**EXERCISE INSTRUCTIONS:** What are the lines below, starting at the line containing "ATOM 157 C CA" and ending at the line containing "ATOM 175 C CA"? Write them out exactly, ends included, without pictures.

**RECORDS SUPPLIED:**
=-=-=-=-=

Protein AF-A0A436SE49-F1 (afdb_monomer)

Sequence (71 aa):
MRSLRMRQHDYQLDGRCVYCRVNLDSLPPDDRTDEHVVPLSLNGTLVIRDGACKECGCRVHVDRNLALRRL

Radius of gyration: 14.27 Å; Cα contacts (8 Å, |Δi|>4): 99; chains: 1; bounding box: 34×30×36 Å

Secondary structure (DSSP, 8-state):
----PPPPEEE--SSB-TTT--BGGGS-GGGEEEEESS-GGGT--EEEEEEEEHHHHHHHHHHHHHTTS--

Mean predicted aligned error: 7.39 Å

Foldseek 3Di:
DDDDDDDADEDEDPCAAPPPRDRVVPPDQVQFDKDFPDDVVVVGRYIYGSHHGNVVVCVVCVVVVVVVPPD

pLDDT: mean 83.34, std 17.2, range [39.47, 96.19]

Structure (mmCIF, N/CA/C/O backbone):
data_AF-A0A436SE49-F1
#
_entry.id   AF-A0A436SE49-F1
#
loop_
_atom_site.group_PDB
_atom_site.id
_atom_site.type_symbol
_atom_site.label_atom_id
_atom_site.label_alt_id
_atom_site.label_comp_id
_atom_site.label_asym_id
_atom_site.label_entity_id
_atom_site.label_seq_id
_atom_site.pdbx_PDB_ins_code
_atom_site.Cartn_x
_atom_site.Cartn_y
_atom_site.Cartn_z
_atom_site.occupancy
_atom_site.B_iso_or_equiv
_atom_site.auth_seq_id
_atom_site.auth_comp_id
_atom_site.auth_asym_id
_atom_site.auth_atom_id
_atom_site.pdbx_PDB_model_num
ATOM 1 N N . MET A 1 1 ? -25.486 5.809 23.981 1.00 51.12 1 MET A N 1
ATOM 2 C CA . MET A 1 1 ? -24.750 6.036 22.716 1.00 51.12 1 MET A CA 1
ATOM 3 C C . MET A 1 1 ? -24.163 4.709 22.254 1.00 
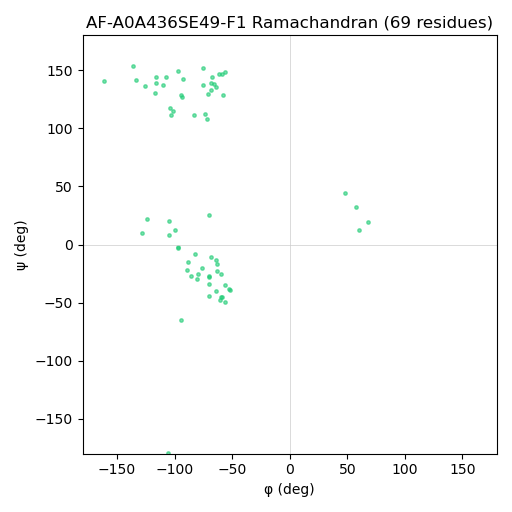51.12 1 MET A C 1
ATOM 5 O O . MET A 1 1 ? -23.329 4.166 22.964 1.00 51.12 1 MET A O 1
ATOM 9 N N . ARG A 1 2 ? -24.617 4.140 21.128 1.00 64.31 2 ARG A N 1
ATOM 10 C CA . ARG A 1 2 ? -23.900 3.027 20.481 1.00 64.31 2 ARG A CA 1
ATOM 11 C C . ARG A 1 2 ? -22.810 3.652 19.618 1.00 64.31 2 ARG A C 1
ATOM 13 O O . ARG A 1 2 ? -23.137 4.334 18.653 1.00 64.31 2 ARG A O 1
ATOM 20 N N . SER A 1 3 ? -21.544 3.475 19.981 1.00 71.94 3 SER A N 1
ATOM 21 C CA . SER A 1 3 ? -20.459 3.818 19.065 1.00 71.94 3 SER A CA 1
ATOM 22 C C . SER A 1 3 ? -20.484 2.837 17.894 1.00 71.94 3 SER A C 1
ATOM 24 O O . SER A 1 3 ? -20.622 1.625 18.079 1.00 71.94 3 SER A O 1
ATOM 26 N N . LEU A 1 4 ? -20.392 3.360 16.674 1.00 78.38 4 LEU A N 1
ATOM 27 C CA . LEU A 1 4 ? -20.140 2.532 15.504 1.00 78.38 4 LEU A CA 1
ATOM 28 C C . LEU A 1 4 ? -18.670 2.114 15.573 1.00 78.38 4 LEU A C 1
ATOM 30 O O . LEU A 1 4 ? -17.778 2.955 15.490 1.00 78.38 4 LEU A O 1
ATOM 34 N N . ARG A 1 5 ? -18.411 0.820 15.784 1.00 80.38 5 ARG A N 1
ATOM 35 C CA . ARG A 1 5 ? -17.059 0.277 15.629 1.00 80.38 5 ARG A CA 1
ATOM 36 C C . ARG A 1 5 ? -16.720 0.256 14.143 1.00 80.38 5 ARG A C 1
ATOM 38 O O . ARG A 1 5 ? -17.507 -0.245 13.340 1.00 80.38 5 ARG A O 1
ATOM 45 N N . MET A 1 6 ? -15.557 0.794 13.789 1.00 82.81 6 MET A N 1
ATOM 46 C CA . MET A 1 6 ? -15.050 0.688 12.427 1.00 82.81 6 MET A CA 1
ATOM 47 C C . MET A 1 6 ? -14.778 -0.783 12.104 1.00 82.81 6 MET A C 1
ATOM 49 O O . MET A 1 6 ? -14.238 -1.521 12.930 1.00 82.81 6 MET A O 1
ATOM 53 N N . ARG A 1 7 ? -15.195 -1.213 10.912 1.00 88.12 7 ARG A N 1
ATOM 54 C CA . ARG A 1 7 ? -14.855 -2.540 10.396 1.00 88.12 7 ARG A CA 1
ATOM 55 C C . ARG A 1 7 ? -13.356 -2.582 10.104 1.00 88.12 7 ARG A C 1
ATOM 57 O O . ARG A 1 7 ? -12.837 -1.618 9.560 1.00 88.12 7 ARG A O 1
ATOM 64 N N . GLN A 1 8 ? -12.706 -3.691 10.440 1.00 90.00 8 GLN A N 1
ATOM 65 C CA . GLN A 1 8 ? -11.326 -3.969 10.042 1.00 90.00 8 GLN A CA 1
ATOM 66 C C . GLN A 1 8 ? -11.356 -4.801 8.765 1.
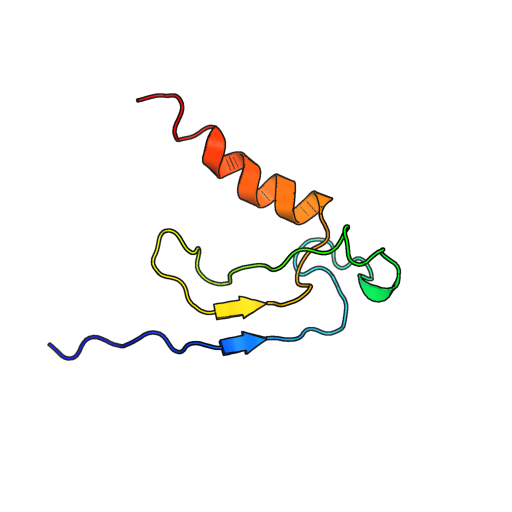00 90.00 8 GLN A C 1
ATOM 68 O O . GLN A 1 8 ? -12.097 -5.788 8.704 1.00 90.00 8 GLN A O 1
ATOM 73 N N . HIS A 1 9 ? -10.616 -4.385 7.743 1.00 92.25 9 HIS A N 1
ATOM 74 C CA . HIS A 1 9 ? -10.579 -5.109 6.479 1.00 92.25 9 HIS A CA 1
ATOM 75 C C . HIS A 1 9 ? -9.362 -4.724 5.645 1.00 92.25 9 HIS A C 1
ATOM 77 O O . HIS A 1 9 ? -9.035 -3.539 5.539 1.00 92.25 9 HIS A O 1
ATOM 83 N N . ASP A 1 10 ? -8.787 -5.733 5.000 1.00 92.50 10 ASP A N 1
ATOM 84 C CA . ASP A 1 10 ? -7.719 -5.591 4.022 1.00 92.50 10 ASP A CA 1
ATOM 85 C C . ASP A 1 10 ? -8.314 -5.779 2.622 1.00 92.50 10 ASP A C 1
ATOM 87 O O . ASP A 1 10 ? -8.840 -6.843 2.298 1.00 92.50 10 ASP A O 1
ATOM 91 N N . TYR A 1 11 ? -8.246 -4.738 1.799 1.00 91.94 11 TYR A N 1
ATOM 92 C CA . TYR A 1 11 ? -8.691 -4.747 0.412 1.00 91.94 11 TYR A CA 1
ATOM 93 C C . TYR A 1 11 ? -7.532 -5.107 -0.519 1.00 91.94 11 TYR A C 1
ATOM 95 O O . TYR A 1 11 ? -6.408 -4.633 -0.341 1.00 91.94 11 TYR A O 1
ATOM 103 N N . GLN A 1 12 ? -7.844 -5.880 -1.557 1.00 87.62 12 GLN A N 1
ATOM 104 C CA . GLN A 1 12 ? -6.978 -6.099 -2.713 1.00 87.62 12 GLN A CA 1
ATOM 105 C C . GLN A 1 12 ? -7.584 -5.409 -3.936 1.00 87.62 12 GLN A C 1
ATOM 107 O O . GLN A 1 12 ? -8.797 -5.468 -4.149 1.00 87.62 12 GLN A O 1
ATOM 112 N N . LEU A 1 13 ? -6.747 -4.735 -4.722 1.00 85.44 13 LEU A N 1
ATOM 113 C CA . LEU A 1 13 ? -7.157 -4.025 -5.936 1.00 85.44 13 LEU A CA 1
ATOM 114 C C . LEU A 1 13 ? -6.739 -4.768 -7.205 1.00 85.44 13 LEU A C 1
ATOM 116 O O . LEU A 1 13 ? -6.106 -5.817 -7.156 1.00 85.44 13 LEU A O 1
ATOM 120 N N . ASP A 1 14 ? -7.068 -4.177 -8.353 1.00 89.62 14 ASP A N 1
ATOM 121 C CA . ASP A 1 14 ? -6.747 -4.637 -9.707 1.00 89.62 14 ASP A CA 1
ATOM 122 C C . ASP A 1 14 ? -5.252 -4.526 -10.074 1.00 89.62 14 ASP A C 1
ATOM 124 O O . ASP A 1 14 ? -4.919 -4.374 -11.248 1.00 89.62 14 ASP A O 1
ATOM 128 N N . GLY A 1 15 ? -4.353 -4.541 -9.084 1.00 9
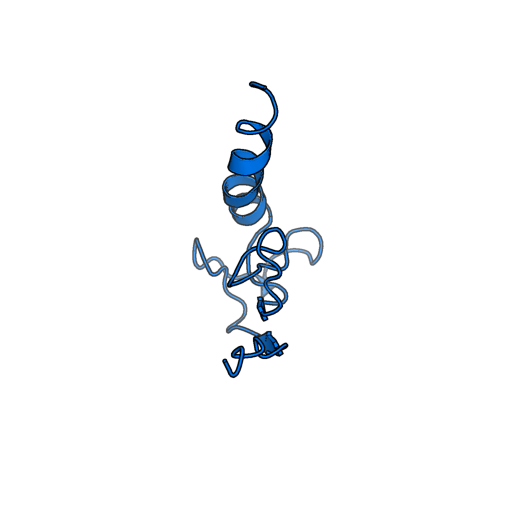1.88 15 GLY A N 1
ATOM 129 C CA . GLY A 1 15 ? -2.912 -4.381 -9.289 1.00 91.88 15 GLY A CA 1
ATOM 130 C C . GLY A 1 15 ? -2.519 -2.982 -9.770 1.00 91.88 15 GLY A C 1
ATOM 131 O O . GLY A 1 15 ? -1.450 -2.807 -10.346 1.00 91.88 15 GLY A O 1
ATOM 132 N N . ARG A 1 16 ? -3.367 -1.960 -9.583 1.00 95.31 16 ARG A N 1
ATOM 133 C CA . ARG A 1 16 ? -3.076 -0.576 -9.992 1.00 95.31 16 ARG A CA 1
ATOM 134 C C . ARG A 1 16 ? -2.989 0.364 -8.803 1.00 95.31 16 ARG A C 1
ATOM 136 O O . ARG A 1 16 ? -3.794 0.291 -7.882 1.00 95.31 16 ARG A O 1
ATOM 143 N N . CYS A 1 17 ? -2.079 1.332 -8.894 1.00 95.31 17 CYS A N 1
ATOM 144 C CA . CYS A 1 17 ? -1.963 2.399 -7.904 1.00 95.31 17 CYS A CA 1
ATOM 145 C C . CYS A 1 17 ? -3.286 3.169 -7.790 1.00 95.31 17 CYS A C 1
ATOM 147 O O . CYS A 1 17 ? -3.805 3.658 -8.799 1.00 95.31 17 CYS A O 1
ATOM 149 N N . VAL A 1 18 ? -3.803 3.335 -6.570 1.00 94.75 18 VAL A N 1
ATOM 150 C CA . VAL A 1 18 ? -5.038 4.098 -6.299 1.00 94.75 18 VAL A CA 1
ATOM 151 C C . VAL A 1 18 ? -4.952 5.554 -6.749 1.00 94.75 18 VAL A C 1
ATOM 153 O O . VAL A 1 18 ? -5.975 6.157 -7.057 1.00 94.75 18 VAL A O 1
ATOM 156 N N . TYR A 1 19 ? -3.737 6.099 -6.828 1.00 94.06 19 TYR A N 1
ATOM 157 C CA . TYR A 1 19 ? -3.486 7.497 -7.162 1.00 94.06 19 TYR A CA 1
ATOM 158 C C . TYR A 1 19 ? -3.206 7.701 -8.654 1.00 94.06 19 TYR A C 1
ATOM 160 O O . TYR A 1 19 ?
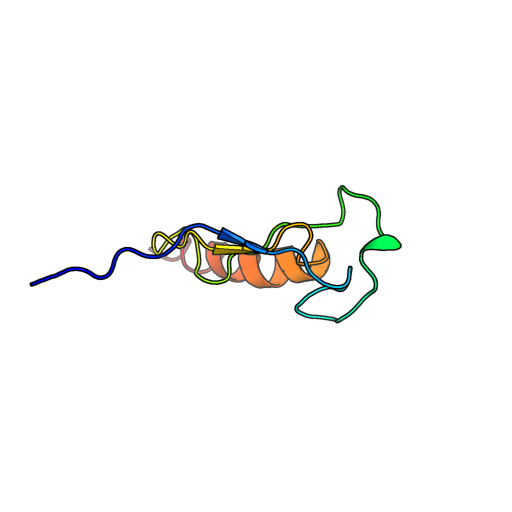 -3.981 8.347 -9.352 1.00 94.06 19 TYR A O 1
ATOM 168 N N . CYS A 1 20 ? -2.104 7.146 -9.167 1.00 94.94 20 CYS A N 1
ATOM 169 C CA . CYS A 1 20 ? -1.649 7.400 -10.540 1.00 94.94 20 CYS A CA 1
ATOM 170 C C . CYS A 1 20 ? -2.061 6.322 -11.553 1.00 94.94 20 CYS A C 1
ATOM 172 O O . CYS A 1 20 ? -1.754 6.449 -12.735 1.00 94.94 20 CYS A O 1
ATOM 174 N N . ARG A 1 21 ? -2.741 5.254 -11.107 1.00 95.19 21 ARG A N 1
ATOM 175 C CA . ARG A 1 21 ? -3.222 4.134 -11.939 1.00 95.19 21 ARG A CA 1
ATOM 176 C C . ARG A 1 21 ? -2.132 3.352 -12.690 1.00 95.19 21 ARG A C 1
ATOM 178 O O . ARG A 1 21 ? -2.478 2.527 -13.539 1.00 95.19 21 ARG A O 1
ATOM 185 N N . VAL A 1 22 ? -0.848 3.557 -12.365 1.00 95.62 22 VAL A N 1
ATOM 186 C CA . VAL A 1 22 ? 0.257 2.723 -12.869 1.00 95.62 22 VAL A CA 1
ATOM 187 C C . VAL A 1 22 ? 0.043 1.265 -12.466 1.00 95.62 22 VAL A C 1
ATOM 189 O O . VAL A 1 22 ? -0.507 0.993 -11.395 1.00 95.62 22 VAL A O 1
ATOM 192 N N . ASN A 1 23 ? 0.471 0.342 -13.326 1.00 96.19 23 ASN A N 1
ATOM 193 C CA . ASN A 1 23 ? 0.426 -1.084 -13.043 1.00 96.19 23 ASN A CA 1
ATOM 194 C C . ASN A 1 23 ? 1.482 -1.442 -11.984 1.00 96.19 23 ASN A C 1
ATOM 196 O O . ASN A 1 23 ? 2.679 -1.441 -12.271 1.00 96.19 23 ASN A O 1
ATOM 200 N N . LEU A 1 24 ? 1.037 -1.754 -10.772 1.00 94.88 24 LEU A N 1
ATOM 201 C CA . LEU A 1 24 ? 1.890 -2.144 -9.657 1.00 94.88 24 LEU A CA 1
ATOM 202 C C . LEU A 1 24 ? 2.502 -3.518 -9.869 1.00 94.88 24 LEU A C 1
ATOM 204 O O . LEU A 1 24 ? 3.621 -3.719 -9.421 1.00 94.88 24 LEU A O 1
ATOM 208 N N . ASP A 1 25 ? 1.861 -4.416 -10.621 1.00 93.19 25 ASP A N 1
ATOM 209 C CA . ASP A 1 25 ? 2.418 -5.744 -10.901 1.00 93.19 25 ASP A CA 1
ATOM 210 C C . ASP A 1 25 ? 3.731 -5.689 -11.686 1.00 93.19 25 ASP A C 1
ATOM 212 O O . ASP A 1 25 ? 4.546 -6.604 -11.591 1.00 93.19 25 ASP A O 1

=-=-=-=-=

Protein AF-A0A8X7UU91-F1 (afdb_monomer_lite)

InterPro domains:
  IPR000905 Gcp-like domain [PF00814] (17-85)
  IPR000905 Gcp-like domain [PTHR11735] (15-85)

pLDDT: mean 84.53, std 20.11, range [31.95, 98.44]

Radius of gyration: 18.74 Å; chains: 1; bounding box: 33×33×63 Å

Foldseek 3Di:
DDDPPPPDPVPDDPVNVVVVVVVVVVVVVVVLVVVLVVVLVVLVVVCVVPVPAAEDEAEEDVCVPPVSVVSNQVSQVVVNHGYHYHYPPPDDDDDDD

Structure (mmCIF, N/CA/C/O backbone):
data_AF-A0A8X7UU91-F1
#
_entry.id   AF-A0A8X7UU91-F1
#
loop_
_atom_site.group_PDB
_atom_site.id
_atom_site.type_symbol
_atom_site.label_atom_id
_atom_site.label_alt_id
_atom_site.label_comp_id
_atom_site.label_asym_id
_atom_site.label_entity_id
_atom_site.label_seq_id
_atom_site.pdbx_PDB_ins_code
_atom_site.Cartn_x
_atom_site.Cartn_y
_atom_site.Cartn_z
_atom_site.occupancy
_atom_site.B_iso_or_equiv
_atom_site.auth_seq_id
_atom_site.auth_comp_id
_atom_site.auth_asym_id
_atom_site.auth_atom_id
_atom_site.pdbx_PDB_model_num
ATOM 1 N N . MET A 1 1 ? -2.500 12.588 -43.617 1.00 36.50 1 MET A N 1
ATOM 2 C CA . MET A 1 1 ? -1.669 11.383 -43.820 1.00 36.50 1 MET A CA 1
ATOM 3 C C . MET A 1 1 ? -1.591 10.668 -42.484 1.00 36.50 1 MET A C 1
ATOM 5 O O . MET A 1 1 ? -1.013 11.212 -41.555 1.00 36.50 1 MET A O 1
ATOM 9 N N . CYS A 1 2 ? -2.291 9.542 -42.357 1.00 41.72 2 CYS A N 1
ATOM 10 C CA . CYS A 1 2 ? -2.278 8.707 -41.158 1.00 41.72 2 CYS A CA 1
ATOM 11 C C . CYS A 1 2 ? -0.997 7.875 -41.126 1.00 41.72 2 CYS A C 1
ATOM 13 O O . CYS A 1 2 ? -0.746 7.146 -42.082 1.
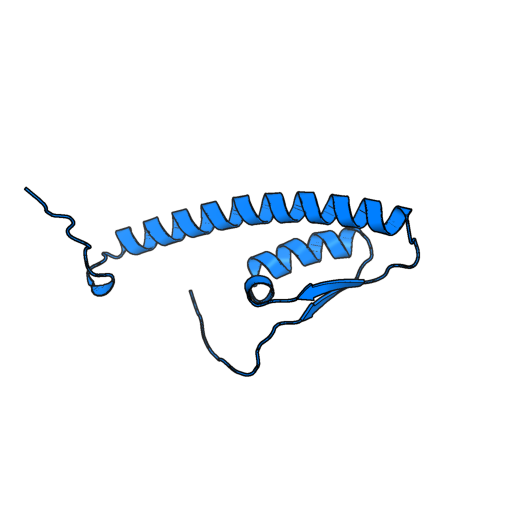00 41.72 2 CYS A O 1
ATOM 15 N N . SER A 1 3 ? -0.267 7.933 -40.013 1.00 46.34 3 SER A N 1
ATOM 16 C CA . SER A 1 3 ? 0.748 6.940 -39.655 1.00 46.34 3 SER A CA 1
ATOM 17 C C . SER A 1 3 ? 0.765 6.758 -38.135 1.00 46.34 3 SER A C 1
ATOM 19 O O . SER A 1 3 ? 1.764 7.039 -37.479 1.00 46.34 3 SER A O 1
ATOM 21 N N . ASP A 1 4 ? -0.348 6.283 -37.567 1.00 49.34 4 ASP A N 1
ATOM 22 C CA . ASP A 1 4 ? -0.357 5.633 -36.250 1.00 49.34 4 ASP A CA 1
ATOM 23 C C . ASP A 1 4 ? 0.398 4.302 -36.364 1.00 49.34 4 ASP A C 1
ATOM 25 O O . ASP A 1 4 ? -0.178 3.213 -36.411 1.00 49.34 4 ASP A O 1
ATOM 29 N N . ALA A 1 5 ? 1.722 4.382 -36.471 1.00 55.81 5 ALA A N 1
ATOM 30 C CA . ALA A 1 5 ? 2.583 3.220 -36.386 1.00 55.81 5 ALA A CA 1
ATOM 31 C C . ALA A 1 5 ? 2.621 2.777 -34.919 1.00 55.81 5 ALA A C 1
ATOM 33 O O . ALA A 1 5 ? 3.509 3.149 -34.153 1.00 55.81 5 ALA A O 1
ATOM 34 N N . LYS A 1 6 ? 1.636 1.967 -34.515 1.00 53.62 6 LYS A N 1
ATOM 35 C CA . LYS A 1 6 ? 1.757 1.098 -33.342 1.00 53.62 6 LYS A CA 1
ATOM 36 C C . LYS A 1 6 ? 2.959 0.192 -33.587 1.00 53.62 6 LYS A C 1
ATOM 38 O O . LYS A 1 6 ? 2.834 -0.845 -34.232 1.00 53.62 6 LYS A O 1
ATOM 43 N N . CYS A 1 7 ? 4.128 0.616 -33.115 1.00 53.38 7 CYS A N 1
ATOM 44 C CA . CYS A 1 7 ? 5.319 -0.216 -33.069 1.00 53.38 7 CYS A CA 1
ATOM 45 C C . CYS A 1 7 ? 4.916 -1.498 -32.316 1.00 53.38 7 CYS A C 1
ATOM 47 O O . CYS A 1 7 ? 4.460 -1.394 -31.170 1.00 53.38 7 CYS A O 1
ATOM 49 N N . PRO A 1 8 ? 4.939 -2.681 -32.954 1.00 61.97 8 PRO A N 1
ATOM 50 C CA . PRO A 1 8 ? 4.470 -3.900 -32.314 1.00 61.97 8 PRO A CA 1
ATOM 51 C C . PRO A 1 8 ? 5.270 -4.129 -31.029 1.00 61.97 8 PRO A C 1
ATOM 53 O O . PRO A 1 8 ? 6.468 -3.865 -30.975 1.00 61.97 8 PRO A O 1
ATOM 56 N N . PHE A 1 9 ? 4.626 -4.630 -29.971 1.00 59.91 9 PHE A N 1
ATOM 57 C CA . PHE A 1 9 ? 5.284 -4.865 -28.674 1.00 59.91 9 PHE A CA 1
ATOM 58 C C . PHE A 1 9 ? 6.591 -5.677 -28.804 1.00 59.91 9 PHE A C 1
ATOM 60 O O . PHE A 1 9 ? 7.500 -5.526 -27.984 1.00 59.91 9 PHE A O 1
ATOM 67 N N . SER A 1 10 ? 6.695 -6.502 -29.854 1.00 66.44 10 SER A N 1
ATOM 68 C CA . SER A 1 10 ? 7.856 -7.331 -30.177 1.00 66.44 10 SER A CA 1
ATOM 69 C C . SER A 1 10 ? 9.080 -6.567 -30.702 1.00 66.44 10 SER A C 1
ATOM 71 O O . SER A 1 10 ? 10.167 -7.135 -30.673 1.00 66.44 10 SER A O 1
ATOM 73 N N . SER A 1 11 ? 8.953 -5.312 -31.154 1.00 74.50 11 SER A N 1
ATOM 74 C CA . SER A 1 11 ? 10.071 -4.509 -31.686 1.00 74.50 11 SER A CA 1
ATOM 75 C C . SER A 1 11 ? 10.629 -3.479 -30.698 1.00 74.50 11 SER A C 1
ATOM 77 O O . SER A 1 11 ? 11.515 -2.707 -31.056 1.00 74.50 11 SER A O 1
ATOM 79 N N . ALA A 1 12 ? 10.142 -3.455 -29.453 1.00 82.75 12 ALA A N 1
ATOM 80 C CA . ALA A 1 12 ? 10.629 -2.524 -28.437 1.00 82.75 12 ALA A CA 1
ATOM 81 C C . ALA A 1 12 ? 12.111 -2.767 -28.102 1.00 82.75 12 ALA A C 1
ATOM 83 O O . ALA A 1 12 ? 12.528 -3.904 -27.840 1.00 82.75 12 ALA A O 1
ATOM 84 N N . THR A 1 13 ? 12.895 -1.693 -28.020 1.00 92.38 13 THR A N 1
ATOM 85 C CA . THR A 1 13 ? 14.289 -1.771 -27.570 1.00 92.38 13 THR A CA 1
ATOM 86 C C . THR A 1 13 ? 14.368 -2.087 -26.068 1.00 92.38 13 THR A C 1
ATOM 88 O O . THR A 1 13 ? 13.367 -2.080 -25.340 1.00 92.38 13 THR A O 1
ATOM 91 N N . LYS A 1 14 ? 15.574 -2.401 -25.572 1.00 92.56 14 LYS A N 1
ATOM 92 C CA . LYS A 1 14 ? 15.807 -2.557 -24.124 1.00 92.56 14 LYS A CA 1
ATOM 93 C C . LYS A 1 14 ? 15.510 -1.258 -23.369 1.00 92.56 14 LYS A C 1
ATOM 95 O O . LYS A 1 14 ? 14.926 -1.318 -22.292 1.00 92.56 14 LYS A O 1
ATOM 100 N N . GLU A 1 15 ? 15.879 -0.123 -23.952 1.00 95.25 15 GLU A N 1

=-=-=-=-=

**PROBLEM SOLUTION:**
ATOM 157 C CA . TYR A 1 19 ? -3.486 7.497 -7.162 1.00 94.06 19 TYR A CA 1
ATOM 158 C C . TYR A 1 19 ? -3.206 7.701 -8.654 1.00 94.06 19 TYR A C 1
ATOM 160 O O . TYR A 1 19 ?
 -3.981 8.347 -9.352 1.00 94.06 19 TYR A O 1
ATOM 168 N N . CYS A 1 20 ? -2.104 7.146 -9.167 1.00 94.94 20 CYS A N 1
ATOM 169 C CA . CYS A 1 20 ? -1.649 7.400 -10.540 1.00 94.94 20 CYS A CA 1
ATOM 170 C C . CYS A 1 20 ? -2.061 6.322 -11.553 1.00 94.94 20 CYS A C 1
ATOM 172 O O . CYS A 1 20 ? -1.754 6.449 -12.735 1.00 94.94 20 CYS A O 1
ATOM 174 N N . ARG A 1 21 ? -2.741 5.254 -11.107 1.00 95.19 21 ARG A N 1
ATOM 175 C CA . ARG A 1 21 ? -3.222 4.134 -11.939 1.00 95.19 21 ARG A CA 1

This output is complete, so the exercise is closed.